The Iran-linked cyber-espionage group OilRig has started using three new malware families in campaigns observed over the past month, FireEye reports.
Also referred to as APT34, the hacking group has been active since at least 2014, mainly focused on targeting organizations in the financial, government, energy, telecoms, and chemical sectors in the Middle East.
The newly identified campaign is characterized by the use of both new malware and additional infrastructure, including the abuse of LinkedIn to deliver malicious documents. As part of the attacks, the actor pose as a member of Cambridge University to gain victims’ trust to open malicious documents.
As part of this newly observed activity, which mainly targeted energy and utilities, government, and oil and gas industries, APT34 deployed not only PowerShell-developed malware, but also Golang-based tools. The actor also was used the PICKPOCKET malware once again.
The first of the newly deployed malware is named TONEDEAF, a backdoor that communicates with a command and control (C&C) server using HTTP GET and POST requests. The malware was designed to collect system information, upload and download files, and facilitate arbitrary shell command execution.
The malware was deployed via an .xls file delivered via a LinkedIn message received from someone claiming to work at the University of Cambridge. The spreadsheet created an executable file on the local system and a scheduled task to run it every minute.
The malware would use offlineearthquake[.]com as a potential C&C, and FireEye managed to identify two other malware families that connect to the same domain, namely VALUEVAULT and LONGWATCH. The same server would also host a variant of PICKPOCKET, a browser credential-theft tool.
LONGWATCH, which was found on the C&C under the name of WinNTProgram.exe, is a keylogger that saves all keystrokes to a log.txt file in the Window’s temp folder.
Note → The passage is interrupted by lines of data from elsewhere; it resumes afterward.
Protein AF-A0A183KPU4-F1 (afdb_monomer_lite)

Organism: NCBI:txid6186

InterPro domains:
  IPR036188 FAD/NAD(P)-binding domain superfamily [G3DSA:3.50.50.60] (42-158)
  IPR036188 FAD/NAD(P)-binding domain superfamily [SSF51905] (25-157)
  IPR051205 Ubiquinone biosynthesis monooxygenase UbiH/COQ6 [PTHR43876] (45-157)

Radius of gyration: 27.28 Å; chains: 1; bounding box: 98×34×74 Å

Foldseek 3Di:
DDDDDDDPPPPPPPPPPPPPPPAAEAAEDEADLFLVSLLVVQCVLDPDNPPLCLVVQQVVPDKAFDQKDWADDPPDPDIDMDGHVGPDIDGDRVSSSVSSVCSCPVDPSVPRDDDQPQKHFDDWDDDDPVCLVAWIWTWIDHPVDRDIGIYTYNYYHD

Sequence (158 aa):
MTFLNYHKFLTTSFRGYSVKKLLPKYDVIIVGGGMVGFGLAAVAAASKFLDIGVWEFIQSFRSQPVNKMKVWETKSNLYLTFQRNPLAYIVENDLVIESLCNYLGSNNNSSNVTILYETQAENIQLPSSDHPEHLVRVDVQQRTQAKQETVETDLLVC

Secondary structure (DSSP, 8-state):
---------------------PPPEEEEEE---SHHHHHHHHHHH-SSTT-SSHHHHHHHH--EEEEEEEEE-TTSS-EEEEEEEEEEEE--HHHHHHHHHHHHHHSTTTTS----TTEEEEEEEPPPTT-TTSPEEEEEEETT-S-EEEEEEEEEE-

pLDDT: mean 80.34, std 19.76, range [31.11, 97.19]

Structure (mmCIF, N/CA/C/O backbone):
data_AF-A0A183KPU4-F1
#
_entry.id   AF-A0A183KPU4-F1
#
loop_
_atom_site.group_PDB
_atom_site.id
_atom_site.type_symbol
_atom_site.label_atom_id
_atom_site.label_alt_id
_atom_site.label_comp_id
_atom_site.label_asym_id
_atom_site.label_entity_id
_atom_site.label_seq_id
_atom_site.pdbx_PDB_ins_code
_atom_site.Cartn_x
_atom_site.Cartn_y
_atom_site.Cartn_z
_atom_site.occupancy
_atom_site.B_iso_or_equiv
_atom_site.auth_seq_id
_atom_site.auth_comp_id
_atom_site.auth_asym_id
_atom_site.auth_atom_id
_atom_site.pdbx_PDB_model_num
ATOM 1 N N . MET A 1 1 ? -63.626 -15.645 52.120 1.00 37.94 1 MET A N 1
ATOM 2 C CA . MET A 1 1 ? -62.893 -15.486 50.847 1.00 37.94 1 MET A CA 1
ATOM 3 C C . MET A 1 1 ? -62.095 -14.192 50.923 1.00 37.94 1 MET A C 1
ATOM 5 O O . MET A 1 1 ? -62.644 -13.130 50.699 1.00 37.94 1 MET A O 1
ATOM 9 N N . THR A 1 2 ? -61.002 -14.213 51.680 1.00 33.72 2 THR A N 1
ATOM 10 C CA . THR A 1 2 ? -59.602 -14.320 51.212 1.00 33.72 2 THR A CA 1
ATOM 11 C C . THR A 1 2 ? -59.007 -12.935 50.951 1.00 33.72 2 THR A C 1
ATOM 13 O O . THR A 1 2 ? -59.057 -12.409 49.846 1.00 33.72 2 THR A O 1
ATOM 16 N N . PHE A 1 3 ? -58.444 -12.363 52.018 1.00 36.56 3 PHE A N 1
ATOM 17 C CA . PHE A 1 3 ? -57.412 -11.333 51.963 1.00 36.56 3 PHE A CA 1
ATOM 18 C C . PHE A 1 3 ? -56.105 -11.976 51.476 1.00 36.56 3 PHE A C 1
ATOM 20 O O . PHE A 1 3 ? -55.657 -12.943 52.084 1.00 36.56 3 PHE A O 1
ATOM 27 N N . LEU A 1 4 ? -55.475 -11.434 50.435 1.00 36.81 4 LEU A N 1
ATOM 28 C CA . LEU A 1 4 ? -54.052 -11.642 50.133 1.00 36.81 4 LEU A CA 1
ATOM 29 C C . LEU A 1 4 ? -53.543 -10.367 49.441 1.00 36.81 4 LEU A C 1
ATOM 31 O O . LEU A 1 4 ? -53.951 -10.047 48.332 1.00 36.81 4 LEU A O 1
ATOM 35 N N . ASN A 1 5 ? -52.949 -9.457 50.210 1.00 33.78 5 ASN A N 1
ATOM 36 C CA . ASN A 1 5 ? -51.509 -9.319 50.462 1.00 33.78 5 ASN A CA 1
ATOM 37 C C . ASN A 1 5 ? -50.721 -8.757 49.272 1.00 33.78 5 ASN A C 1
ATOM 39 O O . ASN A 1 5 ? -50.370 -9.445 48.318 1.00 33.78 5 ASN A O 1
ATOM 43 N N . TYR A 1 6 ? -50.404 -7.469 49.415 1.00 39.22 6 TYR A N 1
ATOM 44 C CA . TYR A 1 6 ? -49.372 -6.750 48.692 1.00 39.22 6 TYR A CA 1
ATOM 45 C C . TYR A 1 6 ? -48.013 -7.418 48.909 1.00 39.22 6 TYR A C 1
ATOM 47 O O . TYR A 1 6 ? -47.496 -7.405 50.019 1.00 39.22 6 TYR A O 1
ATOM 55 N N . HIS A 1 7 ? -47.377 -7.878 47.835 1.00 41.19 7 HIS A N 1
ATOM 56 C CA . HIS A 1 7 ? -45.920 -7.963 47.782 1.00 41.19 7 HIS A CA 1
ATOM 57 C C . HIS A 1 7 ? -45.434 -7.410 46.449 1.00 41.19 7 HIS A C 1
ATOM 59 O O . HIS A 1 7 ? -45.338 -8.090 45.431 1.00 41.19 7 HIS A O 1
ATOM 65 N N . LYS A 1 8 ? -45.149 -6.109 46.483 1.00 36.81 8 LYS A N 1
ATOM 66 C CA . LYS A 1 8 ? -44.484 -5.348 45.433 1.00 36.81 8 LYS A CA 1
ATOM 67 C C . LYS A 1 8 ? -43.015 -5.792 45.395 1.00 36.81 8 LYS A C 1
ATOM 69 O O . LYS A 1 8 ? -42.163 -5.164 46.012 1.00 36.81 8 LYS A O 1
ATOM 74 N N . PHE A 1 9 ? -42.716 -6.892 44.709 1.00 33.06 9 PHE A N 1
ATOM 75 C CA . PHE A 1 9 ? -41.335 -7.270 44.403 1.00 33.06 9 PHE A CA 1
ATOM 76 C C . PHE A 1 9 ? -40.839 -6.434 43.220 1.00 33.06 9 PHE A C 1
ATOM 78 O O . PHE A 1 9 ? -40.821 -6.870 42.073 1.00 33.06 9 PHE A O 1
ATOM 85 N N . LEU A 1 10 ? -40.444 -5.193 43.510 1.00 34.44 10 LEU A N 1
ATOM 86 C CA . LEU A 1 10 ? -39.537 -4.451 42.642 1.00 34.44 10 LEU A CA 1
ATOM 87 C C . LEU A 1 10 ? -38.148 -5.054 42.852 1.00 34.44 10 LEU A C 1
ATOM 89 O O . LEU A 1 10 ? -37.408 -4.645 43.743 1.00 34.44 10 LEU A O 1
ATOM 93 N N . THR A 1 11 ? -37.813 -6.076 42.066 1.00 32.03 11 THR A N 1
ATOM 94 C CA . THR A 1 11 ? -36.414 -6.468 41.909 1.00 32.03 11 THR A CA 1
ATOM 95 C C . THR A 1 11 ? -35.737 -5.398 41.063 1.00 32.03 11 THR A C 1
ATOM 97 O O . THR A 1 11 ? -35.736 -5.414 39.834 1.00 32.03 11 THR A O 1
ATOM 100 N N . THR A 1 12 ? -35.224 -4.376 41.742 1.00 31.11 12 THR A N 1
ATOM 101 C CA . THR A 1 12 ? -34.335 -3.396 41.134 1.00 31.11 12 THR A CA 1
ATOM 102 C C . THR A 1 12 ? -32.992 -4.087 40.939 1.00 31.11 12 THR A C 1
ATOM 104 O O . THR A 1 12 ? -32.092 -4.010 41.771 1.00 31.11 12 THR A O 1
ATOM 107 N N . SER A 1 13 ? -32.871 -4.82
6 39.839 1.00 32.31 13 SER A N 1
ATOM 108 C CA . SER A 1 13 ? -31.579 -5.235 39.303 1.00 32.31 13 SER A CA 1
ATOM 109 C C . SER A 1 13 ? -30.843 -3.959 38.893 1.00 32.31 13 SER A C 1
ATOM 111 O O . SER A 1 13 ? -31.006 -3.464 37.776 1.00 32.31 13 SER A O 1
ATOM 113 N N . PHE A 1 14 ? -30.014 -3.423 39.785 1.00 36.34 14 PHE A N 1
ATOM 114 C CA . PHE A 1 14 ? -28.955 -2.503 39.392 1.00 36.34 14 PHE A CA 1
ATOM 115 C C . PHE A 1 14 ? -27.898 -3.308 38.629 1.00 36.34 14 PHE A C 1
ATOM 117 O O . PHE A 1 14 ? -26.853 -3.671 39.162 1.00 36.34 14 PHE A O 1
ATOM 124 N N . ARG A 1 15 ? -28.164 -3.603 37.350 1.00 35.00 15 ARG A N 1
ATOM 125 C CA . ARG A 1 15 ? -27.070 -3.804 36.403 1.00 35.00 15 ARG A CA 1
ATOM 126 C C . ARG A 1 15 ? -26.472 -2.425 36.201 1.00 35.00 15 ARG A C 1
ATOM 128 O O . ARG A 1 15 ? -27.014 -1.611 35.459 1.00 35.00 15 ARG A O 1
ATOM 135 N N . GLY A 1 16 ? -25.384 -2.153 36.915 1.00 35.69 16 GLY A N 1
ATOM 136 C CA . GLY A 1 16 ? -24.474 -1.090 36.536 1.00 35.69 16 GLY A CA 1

VALUEVAULT, which was identified as b.exe, is a Golang compiled version of the “Windows Vault Password Dumper” browser credential theft tool from Massimiliano Montoro. Similar to the original, it can extract credentials stored in the Windows Vault and also call PowerShell to extract browser history.
PICKPOCKET, which was found on the server in both 64- and 32-bit variants, is a credential theft tool designed to dump the user’s website login credentials from Chrome, Firefox, and Internet Explorer. The tool was previously observed used in a Mandiant incident and has been solely utilized by APT34 to date.
“We suspect this will not be the last time APT34 brings new tools to the table. Threat actors are often reshaping their TTPs to evade detection mechanisms, especially if the target is highly desired. For these reasons, we recommend organizations remain vigilant in their defenses, and remember to view their environment holistically when it comes to information security,” FireEye concludes.